* [Work order] Once the line holding "ATOM 143 N N" is found in the listing below, write it out and each later line exactly, up to and including the one holding "ATOM 155 C CA".
- - - - -
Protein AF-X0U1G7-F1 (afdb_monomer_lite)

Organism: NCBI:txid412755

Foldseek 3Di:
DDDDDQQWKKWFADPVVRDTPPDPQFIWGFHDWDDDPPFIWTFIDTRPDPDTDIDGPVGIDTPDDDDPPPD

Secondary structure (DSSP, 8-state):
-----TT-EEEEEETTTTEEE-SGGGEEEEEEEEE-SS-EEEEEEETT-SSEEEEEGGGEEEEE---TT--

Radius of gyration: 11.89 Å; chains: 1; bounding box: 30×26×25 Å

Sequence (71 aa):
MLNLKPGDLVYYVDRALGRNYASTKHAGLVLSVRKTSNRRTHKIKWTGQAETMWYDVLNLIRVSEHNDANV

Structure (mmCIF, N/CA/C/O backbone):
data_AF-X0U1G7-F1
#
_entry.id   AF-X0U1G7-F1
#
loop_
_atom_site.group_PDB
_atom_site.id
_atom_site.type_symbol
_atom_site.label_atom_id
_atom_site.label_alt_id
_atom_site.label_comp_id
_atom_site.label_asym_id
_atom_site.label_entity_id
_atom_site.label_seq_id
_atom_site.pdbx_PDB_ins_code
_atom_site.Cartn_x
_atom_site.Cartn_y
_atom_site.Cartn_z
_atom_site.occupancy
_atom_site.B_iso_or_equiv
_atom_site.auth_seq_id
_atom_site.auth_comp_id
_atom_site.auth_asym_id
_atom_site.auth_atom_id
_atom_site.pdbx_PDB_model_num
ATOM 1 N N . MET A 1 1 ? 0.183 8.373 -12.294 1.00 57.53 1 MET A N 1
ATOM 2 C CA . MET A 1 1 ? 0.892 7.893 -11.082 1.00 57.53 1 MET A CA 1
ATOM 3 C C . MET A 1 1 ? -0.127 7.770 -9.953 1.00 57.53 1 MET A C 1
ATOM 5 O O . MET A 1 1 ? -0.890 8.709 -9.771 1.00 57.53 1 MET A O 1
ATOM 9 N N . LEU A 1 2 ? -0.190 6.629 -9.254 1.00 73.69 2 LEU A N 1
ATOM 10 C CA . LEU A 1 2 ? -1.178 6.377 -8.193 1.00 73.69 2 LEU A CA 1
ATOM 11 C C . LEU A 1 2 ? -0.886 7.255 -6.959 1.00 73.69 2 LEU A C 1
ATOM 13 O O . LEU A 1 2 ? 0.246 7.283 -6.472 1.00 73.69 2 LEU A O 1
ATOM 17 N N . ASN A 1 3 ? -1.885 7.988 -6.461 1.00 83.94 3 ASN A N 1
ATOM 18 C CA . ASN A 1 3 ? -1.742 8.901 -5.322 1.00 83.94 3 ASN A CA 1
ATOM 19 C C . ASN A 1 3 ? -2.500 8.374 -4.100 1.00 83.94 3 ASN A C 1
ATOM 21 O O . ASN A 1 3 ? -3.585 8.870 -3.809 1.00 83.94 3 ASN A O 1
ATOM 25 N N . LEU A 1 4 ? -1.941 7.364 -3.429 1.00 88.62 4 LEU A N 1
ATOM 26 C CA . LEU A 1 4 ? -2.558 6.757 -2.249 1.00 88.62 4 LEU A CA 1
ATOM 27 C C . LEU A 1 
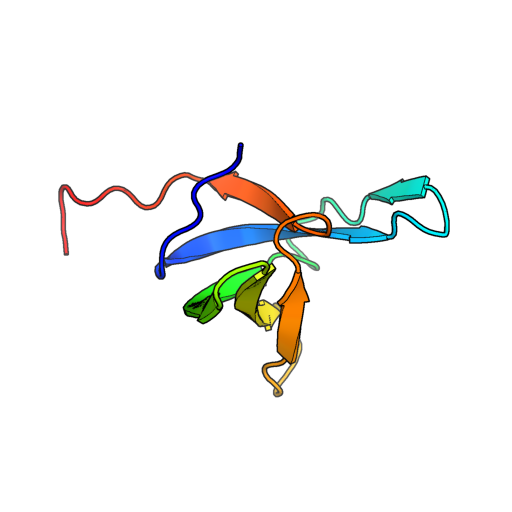4 ? -2.536 7.698 -1.037 1.00 88.62 4 LEU A C 1
ATOM 29 O O . LEU A 1 4 ? -1.547 8.402 -0.811 1.00 88.62 4 LEU A O 1
ATOM 33 N N . LYS A 1 5 ? -3.612 7.671 -0.251 1.00 90.50 5 LYS A N 1
ATOM 34 C CA . LYS A 1 5 ? -3.781 8.422 0.999 1.00 90.50 5 LYS A CA 1
ATOM 35 C C . LYS A 1 5 ? -3.987 7.469 2.183 1.00 90.50 5 LYS A C 1
ATOM 37 O O . LYS A 1 5 ? -4.406 6.331 1.970 1.00 90.50 5 LYS A O 1
ATOM 42 N N . PRO A 1 6 ? -3.707 7.899 3.428 1.00 91.69 6 PRO A N 1
ATOM 43 C CA . PRO A 1 6 ? -4.183 7.184 4.610 1.00 91.69 6 PRO A CA 1
ATOM 44 C C . PRO A 1 6 ? -5.688 6.913 4.506 1.00 91.69 6 PRO A C 1
ATOM 46 O O . PRO A 1 6 ? -6.430 7.784 4.070 1.00 91.69 6 PRO A O 1
ATOM 49 N N . GLY A 1 7 ? -6.120 5.706 4.864 1.00 89.50 7 GLY A N 1
ATOM 50 C CA . GLY A 1 7 ? -7.507 5.262 4.718 1.00 89.50 7 GLY A CA 1
ATOM 51 C C . GLY A 1 7 ? -7.825 4.550 3.397 1.00 89.50 7 GLY A C 1
ATOM 52 O O . GLY A 1 7 ? -8.837 3.857 3.335 1.00 89.50 7 GLY A O 1
ATOM 53 N N . ASP A 1 8 ? -6.968 4.645 2.372 1.00 90.94 8 ASP A N 1
ATOM 54 C CA . ASP A 1 8 ? -7.137 3.860 1.143 1.00 90.94 8 ASP A CA 1
ATOM 55 C C . ASP A 1 8 ? -6.966 2.358 1.430 1.00 90.94 8 ASP A C 1
ATOM 57 O O . ASP A 1 8 ? -6.059 1.945 2.165 1.00 90.94 8 ASP A O 1
ATOM 61 N N . LEU A 1 9 ? -7.792 1.533 0.780 1.00 91.25 9 LEU A N 1
ATOM 62 C CA . LEU A 1 9 ? -7.589 0.087 0.724 1.00 91.25 9 LEU A CA 1
ATOM 63 C C . LEU A 1 9 ? -6.770 -0.282 -0.508 1.00 91.25 9 LEU A C 1
ATOM 65 O O . LEU A 1 9 ? -7.003 0.228 -1.608 1.00 91.25 9 LEU A O 1
ATOM 69 N N . VAL A 1 10 ? -5.818 -1.192 -0.328 1.00 92.00 10 VAL A N 1
ATOM 70 C CA . VAL A 1 10 ? -4.883 -1.623 -1.369 1.00 92.00 10 VAL A CA 1
ATOM 71 C C . VAL A 1 10 ? -4.738 -3.142 -1.419 1.00 92.00 10 VAL A C 1
ATOM 73 O O . VAL A 1 10 ? -4.936 -3.831 -0.420 1.00 92.00 10 VAL A O 1
ATOM 76 N N . TYR A 1 11 ? -4.340 -3.662 -2.577 1.00 91.88 11 TYR A N 1
ATOM 77 C CA . TYR A 1 11 ? -3.824 -5.019 -2.740 1.00 91.88 11 TYR A CA 1
ATOM 78 C C . TYR A 1 11 ? -2.333 -4.992 -3.048 1.00 91.88 11 TYR A C 1
ATOM 80 O O . TYR A 1 11 ? -1.827 -4.042 -3.652 1.00 91.88 11 TYR A O 1
ATOM 88 N N . TYR A 1 12 ? -1.641 -6.054 -2.640 1.00 89.19 12 TYR A N 1
ATOM 89 C CA . TYR A 1 12 ? -0.226 -6.238 -2.932 1.00 89.19 12 TYR A CA 1
ATOM 90 C C . TYR A 1 12 ? -0.010 -6.821 -4.332 1.00 89.19 12 TYR A C 1
ATOM 92 O O . TYR A 1 12 ? -0.706 -7.748 -4.761 1.00 89.19 12 TYR A O 1
ATOM 100 N N . VAL A 1 13 ? 1.008 -6.305 -5.014 1.00 86.50 13 VAL A N 1
ATOM 101 C CA . VAL A 1 13 ? 1.532 -6.834 -6.272 1.00 86.50 13 VAL A CA 1
ATOM 102 C C . VAL A 1 13 ? 2.998 -7.178 -6.087 1.00 86.50 13 VAL A C 1
ATOM 104 O O . VAL A 1 13 ? 3.824 -6.304 -5.817 1.00 86.50 13 VAL A O 1
ATOM 107 N N . ASP A 1 14 ? 3.323 -8.447 -6.296 1.00 84.00 14 ASP A N 1
ATOM 108 C CA . ASP A 1 14 ? 4.697 -8.904 -6.408 1.00 84.00 14 ASP A CA 1
ATOM 109 C C . ASP A 1 14 ? 5.144 -8.769 -7.862 1.00 84.00 14 ASP A C 1
ATOM 111 O O . ASP A 1 14 ? 4.849 -9
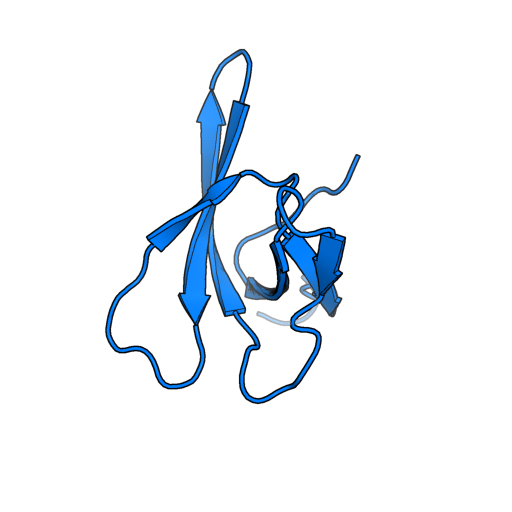.605 -8.720 1.00 84.00 14 ASP A O 1
ATOM 115 N N . ARG A 1 15 ? 5.860 -7.683 -8.147 1.00 79.25 15 ARG A N 1
ATOM 116 C CA . ARG A 1 15 ? 6.368 -7.401 -9.491 1.00 79.25 15 ARG A CA 1
ATOM 117 C C . ARG A 1 15 ? 7.521 -8.301 -9.910 1.00 79.25 15 ARG A C 1
ATOM 119 O O . ARG A 1 15 ? 7.690 -8.500 -11.107 1.00 79.25 15 ARG A O 1
ATOM 126 N N . ALA A 1 16 ? 8.299 -8.829 -8.966 1.00 83.38 16 ALA A N 1
ATOM 127 C CA . ALA A 1 16 ? 9.413 -9.714 -9.295 1.00 83.38 16 ALA A CA 1
ATOM 128 C C . ALA A 1 16 ? 8.895 -11.040 -9.864 1.00 83.38 16 ALA A C 1
ATOM 130 O O . ALA A 1 16 ? 9.484 -11.593 -10.788 1.00 83.38 16 ALA A O 1
ATOM 131 N N . LEU A 1 17 ? 7.759 -11.509 -9.342 1.00 83.06 17 LEU A N 1
ATOM 132 C CA . LEU A 1 17 ? 7.106 -12.740 -9.786 1.00 83.06 17 LEU A CA 1
ATOM 133 C C . LEU A 1 17 ? 5.934 -12.512 -10.754 1.00 83.06 17 LEU A C 1
ATOM 135 O O . LEU A 1 17 ? 5.327 -13.484 -11.202 1.00 83.06 17 LEU A O 1
ATOM 139 N N . GLY A 1 18 ? 5.577 -11.259 -11.051 1.00 81.62 18 GLY A N 1
ATOM 140 C CA . GLY A 1 18 ? 4.411 -10.919 -11.873 1.00 81.62 18 GLY A CA 1
ATOM 141 C C . GLY A 1 18 ? 3.073 -11.367 -11.265 1.00 81.62 18 GLY A C 1
ATOM 142 O O . GLY A 1 18 ? 2.135 -11.666 -12.002 1.00 81.62 18 GLY A O 1
ATOM 143 N N . ARG A 1 19 ? 2.978 -11.460 -9.930 1.00 82.50 19 ARG A N 1
ATOM 144 C CA . ARG A 1 19 ? 1.800 -11.981 -9.214 1.00 82.50 19 ARG A CA 1
ATOM 145 C C . ARG A 1 19 ? 0.999 -10.865 -8.551 1.00 82.50 19 ARG A C 1
ATOM 147 O O . ARG A 1 19 ? 1.555 -10.004 -7.874 1.00 82.50 19 ARG A O 1
ATOM 154 N N . ASN A 1 20 ? -0.324 -10.946 -8.669 1.00 79.62 20 ASN A N 1
ATOM 155 C CA . ASN A 1 20 ? -1.265 -10.030 -8.024 1.00 79.62 20 ASN A CA 1
ATOM 156 C C . ASN A 1 20 ? -2.019 -10.757 -6.906 1.00 79.62 20 ASN A C 1
ATOM 158 O O . ASN A 1 20 ? -2.705 -11.744 -7.166 1.00 79.62 20 ASN A O 1
ATOM 162 N N . TYR A 1 21 ? -1.952 -10.244 -5.678 1.00 80.81 21 TYR A N 1
ATOM 163 C CA . TYR A 1 21 ? -2.661 -10.804 -4.522 1.00 80.81 21 TYR A CA 1
ATOM 164 C C . TYR A 1 21 ? -3.966 -10.036 -4.267 1.00 80.81 21 TYR A C 1
ATOM 166 O O . TYR A 1 21 ? -4.202 -9.496 -3.187 1.00 80.81 21 TYR A O 1
ATOM 174 N N . ALA A 1 22 ? -4.815 -9.957 -5.296 1.00 78.38 22 ALA A N 1
ATOM 175 C CA . ALA A 1 22 ? -6.056 -9.185 -5.281 1.00 78.38 22 ALA A CA 1
ATOM 176 C C . ALA A 1 22 ? -7.229 -9.976 -4.674 1.00 78.38 22 ALA A C 1
ATOM 178 O O . ALA A 1 22 ? -8.088 -10.499 -5.379 1.00 78.38 22 ALA A O 1
ATOM 179 N N . SER A 1 23 ? -7.248 -10.098 -3.347 1.00 75.00 23 SER A N 1
ATOM 180 C CA . SER A 1 23 ? -8.318 -10.768 -2.598 1.00 75.00 23 SER A CA 1
ATOM 181 C C . SER A 1 23 ? -8.579 -10.037 -1.288 1.00 75.00 23 SER A C 1
ATOM 183 O O . SER A 1 23 ? -7.645 -9.547 -0.661 1.00 75.00 23 SER A O 1
ATOM 185 N N . THR A 1 24 ? -9.830 -10.009 -0.821 1.00 70.56 24 THR A N 1
ATOM 186 C CA . THR A 1 24 ? -10.219 -9.382 0.459 1.00 70.56 24 THR A CA 1
ATOM 187 C C . THR A 1 24 ? -9.447 -9.925 1.663 1.00 70.56 24 THR A C 1
ATOM 189 O O . THR A 1 24 ? -9.178 -9.176 2.596 1.00 70.56 24 THR A O 1
ATOM 192 N N . LYS A 1 25 ? -9.008 -11.191 1.621 1.00 74.88 25 LYS A N 1
ATOM 193 C CA . LYS A 1 25 ? -8.141 -11.798 2.651 1.00 74.88 25 LYS A CA 1
ATOM 194 C C . LYS A 1 25 ? -6.724 -11.211 2.685 1.00 74.88 25 LYS A C 1
ATOM 196 O O . LYS A 1 25 ? -6.025 -11.379 3.673 1.00 74.88 25 LYS A O 1
ATOM 201 N N . HIS A 1 26 ? -6.324 -10.528 1.617 1.00 80.56 26 HIS A N 1
ATOM 202 C CA . HIS A 1 26 ? -5.018 -9.900 1.422 1.00 80.56 26 HIS A CA 1
ATOM 203 C C . HIS A 1 26 ? -5.149 -8.380 1.222 1.00 80.56 26 HIS A C 1
ATOM 205 O O . HIS A 1 26 ? -4.255 -7.746 0.664 1.00 80.56 26 HIS A O 1
ATOM 211 N N . ALA A 1 27 ? -6.274 -7.787 1.640 1.00 89.00 27 ALA A N 1
ATOM 212 C CA . ALA A 1 27 ? -6.443 -6.342 1.622 1.00 89.00 27 ALA A CA 1
ATOM 213 C C . ALA A 1 27 ? -5.510 -5.685 2.646 1.00 89.00 27 ALA A C 1
ATOM 215 O O . ALA A 1 27 ? -5.263 -6.215 3.731 1.00 89.00 27 ALA A O 1
ATOM 216 N N . GLY A 1 28 ? -4.984 -4.521 2.292 1.00 93.00 28 GLY A N 1
ATOM 217 C CA . GLY A 1 28 ? -4.163 -3.688 3.153 1.00 93.00 28 GLY A CA 1
ATOM 218 C C . GLY A 1 28 ? -4.805 -2.327 3.348 1.00 93.00 28 GLY A C 1
ATOM 219 O O . GLY A 1 28 ? -5.325 -1.751 2.398 1.00 93.00 28 GLY A O 1
ATOM 220 N N . LEU A 1 29 ? -4.745 -1.798 4.566 1.00 93.31 29 LEU A N 1
ATOM 221 C CA . LEU A 1 29 ? -5.129 -0.423 4.870 1.00 93.31 29 LEU A CA 1
ATOM 222 C C . LEU A 1 29 ? -3.885 0.464 4.874 1.00 93.31 29 LEU A C 1
ATOM 224 O O . LEU A 1 29 ? -2.926 0.185 5.602 1.00 93.31 29 LEU A O 1
ATOM 228 N N . VAL A 1 30 ? -3.906 1.550 4.102 1.00 93.69 30 VAL A N 1
ATOM 229 C CA . VAL A 1 30 ? -2.857 2.572 4.150 1.00 93.69 30 VAL A CA 1
ATOM 230 C C . VAL A 1 30 ? -2.996 3.364 5.450 1.00 93.69 30 VAL A C 1
ATOM 232 O O . VAL A 1 30 ? -4.005 4.019 5.681 1.00 93.69 30 VAL A O 1
ATOM 235 N N . LEU A 1 31 ? -1.972 3.330 6.301 1.00 93.81 31 LEU A N 1
ATOM 236 C CA . LEU A 1 31 ? -1.946 4.070 7.567 1.00 93.81 31 LEU A CA 1
ATOM 237 C C . LEU A 1 31 ? -1.212 5.403 7.449 1.00 93.81 31 LEU A C 1
ATOM 239 O O . LEU A 1 31 ? -1.603 6.394 8.055 1.00 93.81 31 LEU A O 1
ATOM 243 N N . SER A 1 32 ? -0.111 5.429 6.700 1.00 94.12 32 SER A N 1
ATOM 244 C CA . SER A 1 32 ? 0.682 6.640 6.512 1.00 94.12 32 SER A CA 1
ATOM 245 C C . SER A 1 32 ? 1.471 6.600 5.213 1.00 94.12 32 SER A C 1
ATOM 247 O O . SER A 1 32 ? 1.749 5.535 4.657 1.00 94.12 32 SER A O 1
ATOM 249 N N . VAL A 1 33 ? 1.837 7.784 4.726 1.00 92.75 33 VAL A N 1
ATOM 250 C CA . VAL A 1 33 ? 2.587 7.960 3.483 1.00 92.75 33 VAL A CA 1
ATOM 251 C C . VAL A 1 33 ? 3.838 8.765 3.779 1.00 92.75 33 VAL A C 1
ATOM 253 O O . VAL A 1 33 ? 3.770 9.847 4.356 1.00 92.75 33 VAL A O 1
ATOM 256 N N . ARG A 1 34 ? 4.991 8.250 3.357 1.00 92.94 34 ARG A N 1
ATOM 257 C CA . ARG A 1 34 ? 6.271 8.953 3.422 1.00 92.94 34 ARG A CA 1
ATOM 258 C C . ARG A 1 34 ? 6.746 9.230 2.005 1.00 92.94 34 ARG A C 1
ATOM 260 O O . ARG A 1 34 ? 6.833 8.320 1.181 1.00 92.94 34 ARG A O 1
ATOM 267 N N . LYS A 1 35 ? 7.066 10.492 1.728 1.00 88.00 35 LYS A N 1
ATOM 268 C CA . LYS A 1 35 ? 7.666 10.928 0.467 1.00 88.00 35 LYS A CA 1
ATOM 269 C C . LYS A 1 35 ? 9.101 11.366 0.735 1.00 88.00 35 LYS A C 1
ATOM 271 O O . LYS A 1 35 ? 9.333 12.239 1.564 1.00 88.00 35 LYS A O 1
ATOM 276 N N . THR A 1 36 ? 10.051 10.749 0.051 1.00 82.81 36 THR A N 1
ATOM 277 C CA . THR A 1 36 ? 11.415 11.261 -0.104 1.00 82.81 36 THR A CA 1
ATOM 278 C C . THR A 1 36 ? 11.559 11.862 -1.503 1.00 82.81 36 THR A C 1
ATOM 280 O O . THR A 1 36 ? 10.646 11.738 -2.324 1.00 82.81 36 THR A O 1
- - - - -
* [The answer]
ATOM 143 N N . ARG A 1 19 ? 2.978 -11.460 -9.930 1.00 82.50 19 ARG A N 1
ATOM 144 C CA . ARG A 1 19 ? 1.800 -11.981 -9.214 1.00 82.50 19 ARG A CA 1
ATOM 145 C C . ARG A 1 19 ? 0.999 -10.865 -8.551 1.00 82.50 19 ARG A C 1
ATOM 147 O O . ARG A 1 19 ? 1.555 -10.004 -7.874 1.00 82.50 19 ARG A O 1
ATOM 154 N N . ASN A 1 20 ? -0.324 -10.946 -8.669 1.00 79.62 20 ASN A N 1
ATOM 155 C CA . ASN A 1 20 ? -1.265 -10.030 -8.024 1.00 79.62 20 ASN A CA 1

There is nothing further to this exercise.